--- Assignment ---
Output exactly the lines below, starting with the line that has "ATOM 67 C C" and going on through the line that has "ATOM 121 C C", both included, and no other lines.

(Supplied entries Opens)

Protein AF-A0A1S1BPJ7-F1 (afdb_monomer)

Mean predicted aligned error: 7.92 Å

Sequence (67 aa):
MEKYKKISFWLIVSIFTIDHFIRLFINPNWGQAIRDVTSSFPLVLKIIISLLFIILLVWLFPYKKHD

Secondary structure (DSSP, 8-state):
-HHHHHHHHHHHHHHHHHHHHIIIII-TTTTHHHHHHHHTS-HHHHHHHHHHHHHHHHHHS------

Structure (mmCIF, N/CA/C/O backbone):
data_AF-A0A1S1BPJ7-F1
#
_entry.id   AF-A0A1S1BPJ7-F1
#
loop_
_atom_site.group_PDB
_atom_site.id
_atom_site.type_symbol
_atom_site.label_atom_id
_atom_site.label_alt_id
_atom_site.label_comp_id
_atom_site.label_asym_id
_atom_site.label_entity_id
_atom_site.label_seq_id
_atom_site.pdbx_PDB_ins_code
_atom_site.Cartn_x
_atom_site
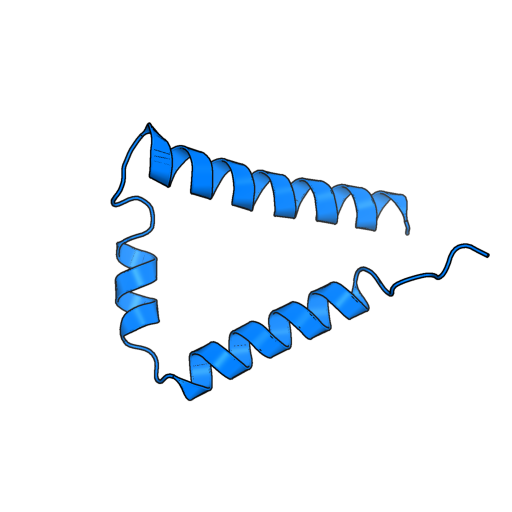.Cartn_y
_atom_site.Cartn_z
_atom_site.occupancy
_atom_site.B_iso_or_equiv
_atom_site.auth_seq_id
_atom_site.auth_comp_id
_atom_site.auth_asym_id
_atom_site.auth_atom_id
_atom_site.pdbx_PDB_model_num
ATOM 1 N N . MET A 1 1 ? -16.285 12.692 15.400 1.00 56.19 1 MET A N 1
ATOM 2 C CA . ME
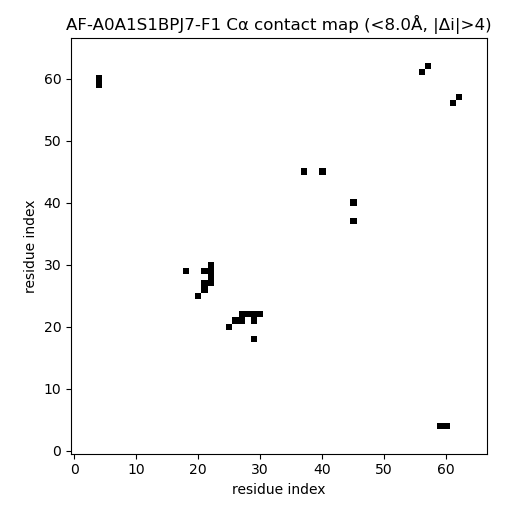T A 1 1 ? -15.192 11.710 15.198 1.00 56.19 1 MET A CA 1
ATOM 3 C C . MET A 1 1 ? -15.431 10.814 13.979 1.00 56.19 1 MET A C 1
ATOM 5 O O . MET A 1 1 ? -14.520 10.661 13.179 1.00 56.19 1 MET A O 1
ATOM 9 N N . GLU A 1 2 ? -16.649 10.304 13.759 1.00 68.81 2 GLU A N 1
ATOM 10 C CA . GLU A 1 2 ? -16.981 9.479 12.577 1.00 68.81 2 GLU A CA 1
ATOM 11 C C . GLU A 1 2 ? -16.871 10.223 11.236 1.00 68.81 2 GLU A C 1
ATOM 13 O O . GLU A 1 2 ? -16.347 9.669 10.275 1.00 68.81 2 GLU A O 1
ATOM 18 N N . LYS A 1 3 ? -17.269 11.504 11.171 1.00 72.06 3 LYS A N 1
ATOM 19 C CA . LYS A 1 3 ? -17.164 12.314 9.941 1.00 72.06 3 LYS A CA 1
ATOM 20 C C . LYS A 1 3 ? -15.711 12.493 9.476 1.00 72.06 3 LYS A C 1
ATOM 22 O O . LYS A 1 3 ? -15.428 12.302 8.301 1.00 72.06 3 LYS A O 1
ATOM 27 N N . TYR A 1 4 ? -14.790 12.779 10.400 1.00 77.12 4 TYR A N 1
ATOM 28 C CA . TYR A 1 4 ? -13.357 12.892 10.104 1.00 77.12 4 TYR A CA 1
ATOM 29 C C . TYR A 1 4 ? -12.759 11.552 9.670 1.00 77.12 4 TYR A C 1
ATOM 31 O O . TYR A 1 4 ? -12.080 11.507 8.655 1.00 77.12 4 TYR A O 1
ATOM 39 N N . LYS A 1 5 ? -13.094 10.449 10.358 1.00 73.00 5 LYS A N 1
ATOM 40 C CA . LYS A 1 5 ? -12.679 9.097 9.948 1.00 73.00 5 LYS A CA 1
ATOM 41 C C . LYS A 1 5 ? -13.168 8.754 8.535 1.00 73.00 5 LYS A C 1
ATOM 43 O O . LYS A 1 5 ? -12.388 8.269 7.725 1.00 73.00 5 LYS A O 1
ATOM 48 N N . LYS A 1 6 ? -14.428 9.064 8.207 1.00 77.50 6 LYS A N 1
ATOM 49 C CA . LYS A 1 6 ? -15.000 8.849 6.868 1.00 77.50 6 LYS A CA 1
ATOM 50 C C . LYS A 1 6 ? -14.293 9.689 5.801 1.00 77.50 6 LYS A C 1
ATOM 52 O O . LYS A 1 6 ? -13.993 9.170 4.733 1.00 77.50 6 LYS A O 1
ATOM 57 N N . ILE A 1 7 ? -13.985 10.954 6.092 1.00 84.62 7 ILE A N 1
ATOM 58 C CA . ILE A 1 7 ? -13.212 11.816 5.186 1.00 84.62 7 ILE A CA 1
ATOM 59 C C . ILE A 1 7 ? -11.809 11.241 4.971 1.00 84.62 7 ILE A C 1
ATOM 61 O O . ILE A 1 7 ? -11.401 11.080 3.827 1.00 84.62 7 ILE A O 1
ATOM 65 N N . SER A 1 8 ? -11.101 10.863 6.039 1.00 81.31 8 SER A N 1
ATOM 66 C CA . SER A 1 8 ? -9.773 10.246 5.940 1.00 81.31 8 SER A CA 1
ATOM 67 C C . SER A 1 8 ? -9.798 8.946 5.134 1.00 81.31 8 SER A C 1
ATOM 69 O O . SER A 1 8 ? -8.908 8.730 4.319 1.00 81.31 8 SER A O 1
ATOM 71 N N . PHE A 1 9 ? -10.833 8.113 5.300 1.00 81.62 9 PHE A N 1
ATOM 72 C CA . PHE A 1 9 ? -11.024 6.903 4.497 1.00 81.62 9 PHE A CA 1
ATOM 73 C C . PHE A 1 9 ? -11.135 7.226 3.009 1.00 81.62 9 PHE A C 1
ATOM 75 O O . PHE A 1 9 ? -10.357 6.719 2.207 1.00 81.62 9 PHE A O 1
ATOM 82 N N . TRP A 1 10 ? -12.077 8.098 2.644 1.00 83.62 10 TRP A N 1
ATOM 83 C CA . TRP A 1 10 ? -12.300 8.463 1.247 1.00 83.62 10 TRP A CA 1
ATOM 84 C C . TRP A 1 10 ? -11.086 9.144 0.624 1.00 83.62 10 TRP A C 1
ATOM 86 O O . TRP A 1 10 ? -10.811 8.928 -0.553 1.00 83.62 10 TRP A O 1
ATOM 96 N N . LEU A 1 11 ? -10.336 9.915 1.410 1.00 87.81 11 LEU A N 1
ATOM 97 C CA . LEU A 1 11 ? -9.115 10.573 0.963 1.00 87.81 11 LEU A CA 1
ATOM 98 C C . LEU A 1 11 ? -8.010 9.544 0.680 1.00 87.81 11 LEU A C 1
ATOM 100 O O . LEU A 1 11 ? -7.428 9.570 -0.401 1.00 87.81 11 LEU A O 1
ATOM 104 N N . ILE A 1 12 ? -7.790 8.582 1.585 1.00 86.19 12 ILE A N 1
ATOM 105 C CA . ILE A 1 12 ? -6.844 7.474 1.375 1.00 86.19 12 ILE A CA 1
ATOM 106 C C . ILE A 1 12 ? -7.247 6.656 0.142 1.00 86.19 12 ILE A C 1
ATOM 108 O O . ILE A 1 12 ? -6.434 6.462 -0.759 1.00 86.19 12 ILE A O 1
ATOM 112 N N . VAL A 1 13 ? -8.508 6.225 0.063 1.00 85.81 13 VAL A N 1
ATOM 113 C CA . VAL A 1 13 ? -9.023 5.440 -1.070 1.00 85.81 13 VAL A CA 1
ATOM 114 C C . VAL A 1 13 ? -8.868 6.195 -2.388 1.00 85.81 13 VAL A C 1
ATOM 116 O O . VAL A 1 13 ? -8.441 5.600 -3.376 1.00 85.81 13 VAL A O 1
ATOM 119 N N . SER A 1 14 ? -9.159 7.497 -2.414 1.00 88.50 14 SER A N 1
ATOM 120 C CA . SER A 1 14 ? -9.014 8.311 -3.625 1.00 88.50 14 SER A CA 1
ATOM 121 C C . SER A 1 14 ? -7.557 8.413 -4.059 1.00 88.50 14 SER A C 1
ATOM 123 O O . SER A 1 14 ? -7.281 8.237 -5.240 1.00 88.50 14 SER A O 1
ATOM 125 N N . ILE A 1 15 ? -6.618 8.619 -3.128 1.00 89.50 15 ILE A N 1
ATOM 126 C CA . ILE A 1 15 ? -5.181 8.635 -3.444 1.00 89.50 15 ILE A CA 1
ATOM 127 C C . ILE A 1 15 ? -4.757 7.303 -4.069 1.00 89.50 15 ILE A C 1
ATOM 129 O O . ILE A 1 15 ? -4.144 7.304 -5.134 1.00 89.50 15 ILE A O 1
ATOM 133 N N . PHE A 1 16 ? -5.121 6.173 -3.455 1.00 87.38 16 PHE A N 1
ATOM 134 C CA . PHE A 1 16 ? -4.784 4.854 -3.998 1.00 87.38 16 PHE A CA 1
ATOM 135 C C . PHE A 1 16 ? -5.428 4.609 -5.364 1.00 87.38 16 PHE A C 1
ATOM 137 O O . PHE A 1 16 ? -4.775 4.082 -6.260 1.00 87.38 16 PHE A O 1
ATOM 144 N N . THR A 1 17 ? -6.685 5.017 -5.543 1.00 88.75 17 THR A N 1
ATOM 145 C CA . THR A 1 
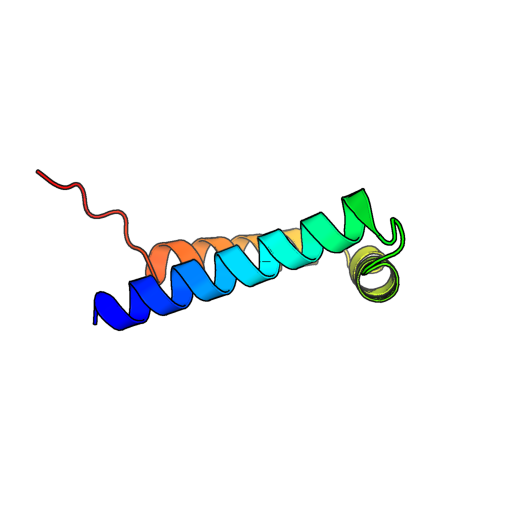17 ? -7.410 4.858 -6.810 1.00 88.75 17 THR A CA 1
ATOM 146 C C . THR A 1 17 ? -6.765 5.684 -7.918 1.00 88.75 17 THR A C 1
ATOM 148 O O . THR A 1 17 ? -6.552 5.171 -9.013 1.00 88.75 17 THR A O 1
ATOM 151 N N . ILE A 1 18 ? -6.406 6.939 -7.633 1.00 89.50 18 ILE A N 1
ATOM 152 C CA . ILE A 1 18 ? -5.727 7.823 -8.584 1.00 89.50 18 ILE A CA 1
ATOM 153 C C . ILE A 1 18 ? -4.333 7.277 -8.919 1.00 89.50 18 ILE A C 1
ATOM 155 O O . ILE A 1 18 ? -4.001 7.191 -10.098 1.00 89.50 18 ILE A O 1
ATOM 159 N N . ASP A 1 19 ? -3.542 6.845 -7.928 1.00 88.00 19 ASP A N 1
ATOM 160 C CA . ASP A 1 19 ? -2.214 6.255 -8.172 1.00 88.00 19 ASP A CA 1
ATOM 161 C C . ASP A 1 19 ? -2.303 5.024 -9.084 1.00 88.00 19 ASP A C 1
ATOM 163 O O . ASP A 1 19 ? -1.547 4.893 -10.050 1.00 88.00 19 ASP A O 1
ATOM 167 N N . HIS A 1 20 ? -3.278 4.148 -8.822 1.00 87.25 20 HIS A N 1
ATOM 168 C CA . HIS A 1 20 ? -3.498 2.949 -9.625 1.00 87.25 20 HIS A CA 1
ATOM 169 C C . HIS A 1 20 ? -4.004 3.282 -11.032 1.00 87.25 20 HIS A C 1
ATOM 171 O O . HIS A 1 20 ? -3.570 2.666 -12.004 1.00 87.25 20 HIS A O 1
ATOM 177 N N . PHE A 1 21 ? -4.880 4.282 -11.160 1.00 89.69 21 PHE A N 1
ATOM 178 C CA . PHE A 1 21 ? -5.383 4.748 -12.448 1.00 89.69 21 PHE A CA 1
ATOM 179 C C . PHE A 1 21 ? -4.259 5.329 -13.313 1.00 89.69 21 PHE A C 1
ATOM 181 O O . PHE A 1 21 ? -4.116 4.938 -14.471 1.00 89.69 21 PHE A O 1
ATOM 188 N N . ILE A 1 22 ? -3.417 6.201 -12.748 1.00 87.88 22 ILE A N 1
ATOM 189 C CA . ILE A 1 22 ? -2.257 6.760 -13.457 1.00 87.88 22 ILE A CA 1
ATOM 190 C C . ILE A 1 22 ? -1.330 5.625 -13.903 1.00 87.88 22 ILE A C 1
ATOM 192 O O . ILE A 1 22 ? -0.891 5.610 -15.052 1.00 87.88 22 ILE A O 1
ATOM 196 N N . ARG A 1 23 ? -1.082 4.639 -13.034 1.00 87.06 23 ARG A N 1
ATOM 197 C CA . ARG A 1 23 ? -0.228 3.493 -13.356 1.00 87.06 23 ARG A CA 1
ATOM 198 C C . ARG A 1 23 ? -0.779 2.626 -14.488 1.00 87.06 23 ARG A C 1
ATOM 200 O O . ARG A 1 23 ? -0.016 2.205 -15.348 1.00 87.06 23 ARG A O 1
ATOM 207 N N . LEU A 1 24 ? -2.079 2.340 -14.489 1.00 87.50 24 LEU A N 1
ATOM 208 C CA . LEU A 1 24 ? -2.684 1.445 -15.479 1.00 87.50 24 LEU A CA 1
ATOM 209 C C . LEU A 1 24 ? -2.946 2.124 -16.825 1.00 87.50 24 LEU A C 1
ATOM 211 O O . LEU A 1 24 ? -2.773 1.486 -17.860 1.00 87.50 24 LEU A O 1
ATOM 215 N N . PHE A 1 25 ? -3.368 3.389 -16.819 1.00 89.25 25 PHE A N 1
ATOM 216 C CA . PHE A 1 25 ? -3.896 4.044 -18.020 1.00 89.25 25 PHE A CA 1
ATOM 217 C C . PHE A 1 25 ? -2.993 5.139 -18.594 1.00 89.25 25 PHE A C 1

(Supplied entries Closes)

--- Reply ---
ATOM 67 C C . SER A 1 8 ? -9.798 8.946 5.134 1.00 81.31 8 SER A C 1
ATOM 69 O O . SER A 1 8 ? -8.908 8.730 4.319 1.00 81.31 8 SER A O 1
ATOM 71 N N . PHE A 1 9 ? -10.833 8.113 5.300 1.00 81.62 9 PHE A N 1
ATOM 72 C CA . PHE A 1 9 ? -11.024 6.903 4.497 1.00 81.62 9 PHE A CA 1
ATOM 73 C C . PHE A 1 9 ? -11.135 7.226 3.009 1.00 81.62 9 PHE A C 1
ATOM 75 O O . PHE A 1 9 ? -10.357 6.719 2.207 1.00 81.62 9 PHE A O 1
ATOM 82 N N . TRP A 1 10 ? -12.077 8.098 2.644 1.00 83.62 10 TRP A N 1
ATOM 83 C CA . TRP A 1 10 ? -12.300 8.463 1.247 1.00 83.62 10 TRP A CA 1
ATOM 84 C C . TRP A 1 10 ? -11.086 9.144 0.624 1.00 83.62 10 TRP A C 1
ATOM 86 O O . TRP A 1 10 ? -10.811 8.928 -0.553 1.00 83.62 10 TRP A O 1
ATOM 96 N N . LEU A 1 11 ? -10.336 9.915 1.410 1.00 87.81 11 LEU A N 1
ATOM 97 C CA . LEU A 1 11 ? -9.115 10.573 0.963 1.00 87.81 11 LEU A CA 1
ATOM 98 C C . LEU A 1 11 ? -8.010 9.544 0.680 1.00 87.81 11 LEU A C 1
ATOM 100 O O . LEU A 1 11 ? -7.428 9.570 -0.401 1.00 87.81 11 LEU A O 1
ATOM 104 N N . ILE A 1 12 ? -7.790 8.582 1.585 1.00 86.19 12 ILE A N 1
ATOM 105 C CA . ILE A 1 12 ? -6.844 7.474 1.375 1.00 86.19 12 ILE A CA 1
ATOM 106 C C . ILE A 1 12 ? -7.247 6.656 0.142 1.00 86.19 12 ILE A C 1
ATOM 108 O O . ILE A 1 12 ? -6.434 6.462 -0.759 1.00 86.19 12 ILE A O 1
ATOM 112 N N . VAL A 1 13 ? -8.508 6.225 0.063 1.00 85.81 13 VAL A N 1
ATOM 113 C CA . VAL A 1 13 ? -9.023 5.440 -1.070 1.00 85.81 13 VAL A CA 1
ATOM 114 C C . VAL A 1 13 ? -8.868 6.195 -2.388 1.00 85.81 13 VAL A C 1
ATOM 116 O O . VAL A 1 13 ? -8.441 5.600 -3.376 1.00 85.81 13 VAL A O 1
ATOM 119 N N . SER A 1 14 ? -9.159 7.497 -2.414 1.00 88.50 14 SER A N 1
ATOM 120 C CA . SER A 1 14 ? -9.014 8.311 -3.625 1.00 88.50 14 SER A CA 1
ATOM 121 C C . SER A 1 14 ? -7.557 8.413 -4.059 1.00 88.50 14 SER A C 1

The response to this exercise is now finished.